#### MATERIALS PROVIDED

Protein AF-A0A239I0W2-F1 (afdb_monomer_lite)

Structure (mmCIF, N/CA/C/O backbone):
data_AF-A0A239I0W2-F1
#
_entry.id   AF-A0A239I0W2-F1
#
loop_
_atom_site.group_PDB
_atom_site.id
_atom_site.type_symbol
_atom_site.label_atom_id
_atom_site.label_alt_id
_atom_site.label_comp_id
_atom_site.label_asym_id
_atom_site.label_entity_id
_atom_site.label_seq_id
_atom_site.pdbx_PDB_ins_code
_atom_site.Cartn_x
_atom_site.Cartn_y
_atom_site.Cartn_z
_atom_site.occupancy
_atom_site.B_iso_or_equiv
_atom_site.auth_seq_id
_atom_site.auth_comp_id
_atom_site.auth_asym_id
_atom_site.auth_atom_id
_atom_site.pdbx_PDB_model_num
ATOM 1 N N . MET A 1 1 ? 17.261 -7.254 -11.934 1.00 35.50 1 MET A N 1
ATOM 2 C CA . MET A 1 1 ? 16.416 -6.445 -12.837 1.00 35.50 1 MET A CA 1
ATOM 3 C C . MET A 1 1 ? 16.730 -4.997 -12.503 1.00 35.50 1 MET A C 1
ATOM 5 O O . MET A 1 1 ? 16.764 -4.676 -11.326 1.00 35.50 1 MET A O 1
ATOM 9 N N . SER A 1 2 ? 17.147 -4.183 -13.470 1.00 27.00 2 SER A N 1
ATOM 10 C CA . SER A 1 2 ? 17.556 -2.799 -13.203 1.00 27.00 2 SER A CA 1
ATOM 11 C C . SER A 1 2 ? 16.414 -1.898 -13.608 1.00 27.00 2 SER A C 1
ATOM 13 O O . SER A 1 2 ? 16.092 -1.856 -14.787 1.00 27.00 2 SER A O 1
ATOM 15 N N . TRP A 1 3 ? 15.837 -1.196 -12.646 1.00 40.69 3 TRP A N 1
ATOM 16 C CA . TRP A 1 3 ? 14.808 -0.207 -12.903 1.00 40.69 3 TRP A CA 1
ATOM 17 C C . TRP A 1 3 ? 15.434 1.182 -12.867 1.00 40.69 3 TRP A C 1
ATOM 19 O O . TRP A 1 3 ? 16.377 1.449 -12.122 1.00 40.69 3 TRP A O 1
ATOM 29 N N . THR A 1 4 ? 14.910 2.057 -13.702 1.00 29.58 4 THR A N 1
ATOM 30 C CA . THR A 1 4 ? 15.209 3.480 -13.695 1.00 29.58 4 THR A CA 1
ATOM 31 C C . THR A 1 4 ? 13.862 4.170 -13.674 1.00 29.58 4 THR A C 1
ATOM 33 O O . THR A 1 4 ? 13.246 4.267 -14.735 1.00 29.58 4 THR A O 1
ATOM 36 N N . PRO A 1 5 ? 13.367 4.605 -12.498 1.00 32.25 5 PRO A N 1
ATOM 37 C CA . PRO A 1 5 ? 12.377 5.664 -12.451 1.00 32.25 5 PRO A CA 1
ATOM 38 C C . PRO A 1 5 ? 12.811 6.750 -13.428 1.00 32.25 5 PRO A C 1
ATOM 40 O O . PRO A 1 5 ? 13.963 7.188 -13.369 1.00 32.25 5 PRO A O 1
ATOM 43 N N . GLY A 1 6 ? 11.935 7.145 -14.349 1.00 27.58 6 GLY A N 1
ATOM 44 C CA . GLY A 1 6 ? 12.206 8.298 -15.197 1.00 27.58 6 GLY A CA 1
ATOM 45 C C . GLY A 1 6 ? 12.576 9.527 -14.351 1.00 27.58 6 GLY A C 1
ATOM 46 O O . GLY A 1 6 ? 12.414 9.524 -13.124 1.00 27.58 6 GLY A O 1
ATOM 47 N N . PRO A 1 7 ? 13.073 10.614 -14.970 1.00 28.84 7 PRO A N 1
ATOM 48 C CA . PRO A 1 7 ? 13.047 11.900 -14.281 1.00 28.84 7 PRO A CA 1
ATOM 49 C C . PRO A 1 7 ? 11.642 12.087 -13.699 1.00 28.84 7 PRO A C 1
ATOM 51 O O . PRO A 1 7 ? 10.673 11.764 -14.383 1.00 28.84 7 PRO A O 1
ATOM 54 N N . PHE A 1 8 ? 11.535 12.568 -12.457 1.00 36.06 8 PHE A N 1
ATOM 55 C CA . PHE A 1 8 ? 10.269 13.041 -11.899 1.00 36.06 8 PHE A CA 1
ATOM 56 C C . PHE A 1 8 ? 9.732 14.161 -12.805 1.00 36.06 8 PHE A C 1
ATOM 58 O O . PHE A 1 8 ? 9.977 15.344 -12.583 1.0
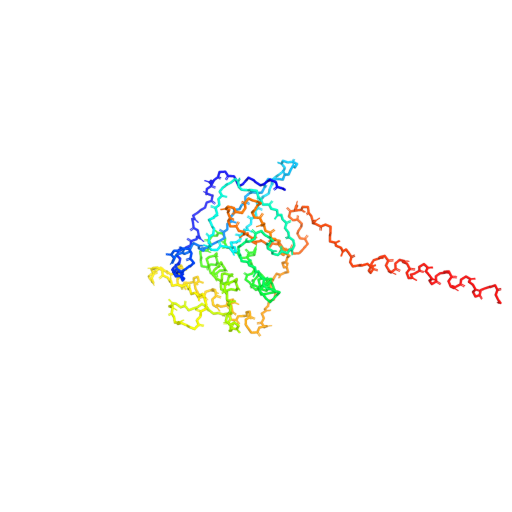0 36.06 8 PHE A O 1
ATOM 65 N N . GLY A 1 9 ? 9.076 13.790 -13.895 1.00 28.92 9 GLY A N 1
ATOM 66 C CA . GLY A 1 9 ? 8.245 14.653 -14.700 1.00 28.92 9 GLY A CA 1
ATOM 67 C C . GLY A 1 9 ? 6.846 14.401 -14.203 1.00 28.92 9 GLY A C 1
ATOM 68 O O . GLY A 1 9 ? 6.211 13.494 -14.709 1.00 28.92 9 GLY A O 1
ATOM 69 N N . TYR A 1 10 ? 6.429 15.140 -13.174 1.00 36.44 10 TYR A N 1
ATOM 70 C CA . TYR A 1 10 ? 5.086 15.058 -12.603 1.00 36.44 10 TYR A CA 1
ATOM 71 C C . TYR A 1 10 ? 4.049 15.360 -13.697 1.00 36.44 10 TYR A C 1
ATOM 73 O O . TYR A 1 10 ? 3.921 16.529 -14.078 1.00 36.44 10 TYR A O 1
ATOM 81 N N . PRO A 1 11 ? 3.319 14.369 -14.238 1.00 29.33 11 PRO A N 1
ATOM 82 C CA . PRO A 1 11 ? 2.270 14.608 -15.205 1.00 29.33 11 PRO A CA 1
ATOM 83 C C . PRO A 1 11 ? 0.937 14.592 -14.449 1.00 29.33 11 PRO A C 1
ATOM 85 O O . PRO A 1 11 ? 0.147 13.676 -14.605 1.00 29.33 11 PRO A O 1
ATOM 88 N N . GLY A 1 12 ? 0.692 15.590 -13.598 1.00 33.28 12 GLY A N 1
ATOM 89 C CA . GLY A 1 12 ? -0.578 15.708 -12.875 1.00 33.28 12 GLY A CA 1
ATOM 90 C C . GLY A 1 12 ? -0.415 16.259 -11.465 1.00 33.28 12 GLY A C 1
ATOM 91 O O . GLY A 1 12 ? 0.603 16.033 -10.814 1.00 33.28 12 GLY A O 1
ATOM 92 N N . ASP A 1 13 ? -1.402 17.037 -11.025 1.00 38.59 13 ASP A N 1
ATOM 93 C CA . ASP A 1 13 ? -1.449 17.663 -9.706 1.00 38.59 13 ASP A CA 1
ATOM 94 C C . ASP A 1 13 ? -1.295 16.619 -8.590 1.00 38.59 13 ASP A C 1
ATOM 96 O O . ASP A 1 13 ? -2.000 15.616 -8.570 1.00 38.59 13 ASP A O 1
ATOM 100 N N . TYR A 1 14 ? -0.370 16.871 -7.663 1.00 45.56 14 TYR A N 1
ATOM 101 C CA . TYR A 1 14 ? -0.052 16.045 -6.498 1.00 45.56 14 TYR A CA 1
ATOM 102 C C . TYR A 1 14 ? -1.301 15.511 -5.764 1.00 45.56 14 TYR A C 1
ATOM 104 O O . TYR A 1 14 ? -2.185 16.291 -5.409 1.00 45.56 14 TYR A O 1
ATOM 112 N N . LYS A 1 15 ? -1.353 14.193 -5.508 1.00 61.28 15 LYS A N 1
ATOM 113 C CA . LYS A 1 15 ? -2.392 13.515 -4.699 1.00 61.28 15 LYS A CA 1
ATOM 114 C C . LYS A 1 15 ? -1.787 12.623 -3.616 1.00 61.28 15 LYS A C 1
ATOM 116 O O . LYS A 1 15 ? -2.231 11.497 -3.395 1.00 61.28 15 LYS A O 1
ATOM 121 N N . TRP A 1 16 ? -0.728 13.124 -2.994 1.00 61.56 16 TRP A N 1
ATOM 122 C CA . TRP A 1 16 ? -0.186 12.597 -1.750 1.00 61.56 16 TRP A CA 1
ATOM 123 C C . TRP A 1 16 ? -0.358 13.640 -0.664 1.00 61.56 16 TRP A C 1
ATOM 125 O O . TRP A 1 16 ? -0.323 14.837 -0.946 1.00 61.56 16 TRP A O 1
ATOM 135 N N . ASP A 1 17 ? -0.500 13.170 0.565 1.00 62.50 17 ASP A N 1
ATOM 136 C CA . ASP A 1 17 ? -0.611 14.038 1.726 1.00 62.50 17 ASP A CA 1
ATOM 137 C C . ASP A 1 17 ? 0.373 13.639 2.822 1.00 62.50 17 ASP A C 1
ATOM 139 O O . ASP A 1 17 ? 0.927 12.534 2.807 1.00 62.50 17 ASP A O 1
ATOM 143 N N . THR A 1 18 ? 0.637 14.549 3.752 1.00 71.25 18 THR A N 1
ATOM 144 C CA . THR A 1 18 ? 1.572 14.315 4.855 1.00 71.25 18 THR A CA 1
ATOM 145 C C . THR A 1 18 ? 0.802 14.134 6.145 1.00 71.25 18 THR A C 1
ATOM 147 O O . THR A 1 18 ? 0.233 15.074 6.675 1.00 71.25 18 THR A O 1
ATOM 150 N N . PHE A 1 19 ? 0.862 12.938 6.715 1.00 64.88 19 PHE A N 1
ATOM 151 C CA . PHE A 1 19 ? 0.211 12.640 7.986 1.00 64.88 19 PHE A CA 1
ATOM 152 C C . PHE A 1 19 ? 1.243 12.609 9.099 1.00 64.88 19 PHE A C 1
ATOM 154 O O . PHE A 1 19 ? 2.369 12.137 8.902 1.00 64.88 19 PHE A O 1
ATOM 161 N N . LYS A 1 20 ? 0.868 13.058 10.300 1.00 68.75 20 LYS A N 1
ATOM 162 C CA . LYS A 1 20 ? 1.697 12.742 11.466 1.00 68.75 20 LYS A CA 1
ATOM 163 C C . LYS A 1 20 ? 1.524 11.268 11.785 1.00 68.75 20 LYS A C 1
ATOM 165 O O . LYS A 1 20 ? 0.404 10.770 11.904 1.00 68.75 20 LYS A O 1
ATOM 170 N N . THR A 1 21 ? 2.651 10.608 11.977 1.00 64.50 21 THR A N 1
ATOM 171 C CA . THR A 1 21 ? 2.736 9.208 12.380 1.00 64.50 21 THR A CA 1
ATOM 172 C C . THR A 1 21 ? 3.521 9.118 13.682 1.00 64.50 21 THR A C 1
ATOM 174 O O . THR A 1 21 ? 3.960 10.120 14.255 1.00 64.50 21 THR A O 1
ATOM 177 N N . ARG A 1 22 ? 3.681 7.905 14.206 1.00 61.81 22 ARG A N 1
ATOM 178 C CA . ARG A 1 22 ? 4.409 7.662 15.453 1.00 61.81 22 ARG A CA 1
ATOM 179 C C . ARG A 1 22 ? 5.835 8.219 15.360 1.00 61.81 22 ARG A C 1
ATOM 181 O O . ARG A 1 22 ? 6.540 7.904 14.418 1.00 61.81 22 ARG A O 1
ATOM 188 N N . ALA A 1 23 ? 6.303 8.956 16.372 1.00 49.62 23 ALA A N 1
ATOM 189 C CA . ALA A 1 23 ? 7.615 9.633 16.357 1.00 49.62 23 ALA A CA 1
ATOM 190 C C . ALA A 1 23 ? 8.834 8.731 16.047 1.00 49.62 23 ALA A C 1
ATOM 192 O O . ALA A 1 23 ? 9.859 9.222 15.579 1.00 49.62 23 ALA A O 1
ATOM 193 N N . ASN A 1 24 ? 8.726 7.422 16.304 1.00 49.91 24 ASN A N 1
ATOM 194 C CA . ASN A 1 24 ? 9.781 6.448 16.009 1.00 49.91 24 ASN A CA 1
ATOM 195 C C . ASN A 1 24 ? 9.766 5.948 14.552 1.00 49.91 24 ASN A C 1
ATOM 197 O O . ASN A 1 24 ? 10.725 5.309 14.140 1.00 49.91 24 ASN A O 1
ATOM 201 N N . LEU A 1 25 ? 8.707 6.233 13.790 1.00 56.81 25 LEU A N 1
ATOM 202 C CA . LEU A 1 25 ? 8.590 5.962 12.361 1.00 56.81 25 LEU A CA 1
ATOM 203 C C . LEU A 1 25 ? 8.789 7.294 11.624 1.00 56.81 25 LEU A C 1
ATOM 205 O O . LEU A 1 25 ? 8.070 8.260 11.873 1.00 56.81 25 LEU A O 1
ATOM 209 N N . SER A 1 26 ? 9.795 7.375 10.752 1.00 56.12 26 SER A N 1
ATOM 210 C CA . SER A 1 26 ? 10.005 8.522 9.848 1.00 56.12 26 SER A CA 1
ATOM 211 C C . SER A 1 26 ? 10.087 9.913 10.522 1.00 56.12 26 SER A C 1
ATOM 213 O O . SER A 1 26 ? 9.671 10.934 9.983 1.00 56.12 26 SER A O 1
ATOM 215 N N . GLY A 1 27 ? 10.590 9.986 11.760 1.00 59.31 27 GLY A N 1
ATOM 216 C CA . GLY A 1 27 ? 10.677 11.254 12.502 1.00 59.31 27 GLY A CA 1
ATOM 217 C C . GLY A 1 27 ? 9.320 11.872 12.877 1.00 59.31 27 GLY A C 1
ATOM 218 O O . GLY A 1 27 ? 9.277 13.045 13.251 1.00 59.31 27 GLY A O 1
ATOM 219 N N . GLY A 1 28 ? 8.230 11.096 12.809 1.00 64.25 28 GLY A N 1
ATOM 220 C CA . GLY A 1 28 ? 6.875 11.503 13.190 1.00 64.25 28 GLY A CA 1
ATOM 221 C C . GLY A 1 28 ? 5.999 12.041 12.057 1.00 64.25 28 GLY A C 1
ATOM 222 O O . GLY A 1 28 ? 4.925 12.573 12.339 1.00 64.25 28 GLY A O 1
ATOM 223 N N . GLN A 1 29 ? 6.427 11.928 10.797 1.00 70.19 29 GLN A N 1
ATOM 224 C CA . GLN A 1 29 ? 5.636 12.312 9.623 1.00 70.19 29 GLN A CA 1
ATOM 225 C C . GLN A 1 29 ? 5.795 11.285 8.505 1.00 70.19 29 GLN A C 1
ATOM 227 O O . GLN A 1 29 ? 6.887 10.781 8.294 1.00 70.19 29 GLN A O 1
ATOM 232 N N . ALA A 1 30 ? 4.734 11.001 7.757 1.00 73.56 30 ALA A N 1
ATOM 233 C CA . ALA A 1 30 ? 4.794 10.137 6.585 1.00 73.56 30 ALA A CA 1
ATOM 234 C C . ALA A 1 30 ? 4.029 10.747 5.417 1.00 73.56 30 ALA A C 1
ATOM 236 O O . ALA A 1 30 ? 2.905 11.220 5.587 1.00 73.56 30 ALA A O 1
ATOM 237 N N . THR A 1 31 ? 4.616 10.675 4.226 1.00 79.56 31 THR A N 1
ATOM 238 C CA . THR A 1 31 ? 3.895 10.941 2.983 1.00 79.56 31 THR A CA 1
ATOM 239 C C . THR A 1 31 ? 3.103 9.695 2.595 1.00 79.56 31 THR A C 1
ATOM 241 O O . THR A 1 31 ? 3.650 8.590 2.551 1.00 79.56 31 THR A O 1
ATOM 244 N N . ALA A 1 32 ? 1.811 9.867 2.332 1.00 84.88 32 ALA A N 1
ATOM 245 C CA . ALA A 1 32 ? 0.917 8.799 1.918 1.00 84.88 32 ALA A CA 1
ATOM 246 C C . ALA A 1 32 ? 0.326 9.117 0.543 1.00 84.88 32 ALA A C 1
ATOM 248 O O . ALA A 1 32 ? -0.224 10.194 0.342 1.00 84.88 32 ALA A O 1
ATOM 249 N N . GLY A 1 33 ? 0.443 8.179 -0.394 1.00 85.75 33 GLY A N 1
ATOM 250 C CA . GLY A 1 33 ? -0.170 8.249 -1.711 1.00 85.75 33 GLY A CA 1
ATOM 251 C C . GLY A 1 33 ? 0.384 7.186 -2.653 1.00 85.75 33 GLY A C 1
ATOM 252 O O . GLY A 1 33 ? 1.387 6.537 -2.358 1.00 85.75 33 GLY A O 1
ATOM 253 N N . ALA A 1 34 ? -0.284 7.020 -3.787 1.00 85.19 34 ALA A N 1
ATOM 254 C CA . ALA A 1 34 ? 0.155 6.166 -4.874 1.00 85.19 34 ALA A CA 1
ATOM 255 C C . ALA A 1 34 ? 1.339 6.787 -5.633 1.00 85.19 34 ALA A C 1
ATOM 257 O O . ALA A 1 34 ? 1.403 8.001 -5.844 1.00 85.19 34 ALA A O 1
ATOM 258 N N . PHE A 1 35 ? 2.248 5.942 -6.109 1.00 83.12 35 PHE A N 1
ATOM 259 C CA . PHE A 1 35 ? 3.333 6.328 -7.002 1.00 83.12 35 PHE A CA 1
ATOM 260 C C . PHE A 1 35 ? 3.037 5.870 -8.421 1.00 83.12 35 PHE A C 1
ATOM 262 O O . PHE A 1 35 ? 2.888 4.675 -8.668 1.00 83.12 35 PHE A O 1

########

Working from the data above, extract solely the lines from the one containing "ATOM 178 C CA" through the one containing "ATOM 213 O O", exactly as they appear, both included.

» SOLUTION TO THE PROBLEM
ATOM 178 C CA . ARG A 1 22 ? 4.409 7.662 15.453 1.00 61.81 22 ARG A CA 1
ATOM 179 C C . ARG A 1 22 ? 5.835 8.219 15.360 1.00 61.81 22 ARG A C 1
ATOM 181 O O . ARG A 1 22 ? 6.540 7.904 14.418 1.00 61.81 22 ARG A O 1
ATOM 188 N N . ALA A 1 23 ? 6.303 8.956 16.372 1.00 49.62 23 ALA A N 1
ATOM 189 C CA . ALA A 1 23 ? 7.615 9.633 16.357 1.00 49.62 23 ALA A CA 1
ATOM 190 C C . ALA A 1 23 ? 8.834 8.731 16.047 1.00 49.62 23 ALA A C 1
ATOM 192 O O . ALA A 1 23 ? 9.859 9.222 15.579 1.00 49.62 23 ALA A O 1
ATOM 193 N N . ASN A 1 24 ? 8.726 7.422 16.304 1.00 49.91 24 ASN A N 1
ATOM 194 C CA . ASN A 1 24 ? 9.781 6.448 16.009 1.00 49.91 24 ASN A CA 1
ATOM 195 C C . ASN A 1 24 ? 9.766 5.948 14.552 1.00 49.91 24 ASN A C 1
ATOM 197 O O . ASN A 1 24 ? 10.725 5.309 14.140 1.00 49.91 24 ASN A O 1
ATOM 201 N N . LEU A 1 25 ? 8.707 6.233 13.790 1.00 56.81 25 LEU A N 1
ATOM 202 C CA . LEU A 1 25 ? 8.590 5.962 12.361 1.00 56.81 25 LEU A CA 1
ATOM 203 C C . LEU A 1 25 ? 8.789 7.294 11.624 1.00 56.81 25 LEU A C 1
ATOM 205 O O . LEU A 1 25 ? 8.070 8.260 11.873 1.00 56.81 25 LEU A O 1
ATOM 209 N N . SER A 1 26 ? 9.795 7.375 10.752 1.00 56.12 26 SER A N 1
ATOM 210 C CA . SER A 1 26 ? 10.005 8.522 9.848 1.00 56.12 26 SER A CA 1
ATOM 211 C C . SER A 1 26 ? 10.087 9.913 10.522 1.00 56.12 26 SER A C 1
ATOM 213 O O . SER A 1 26 ? 9.671 10.934 9.983 1.00 56.12 26 SER A O 1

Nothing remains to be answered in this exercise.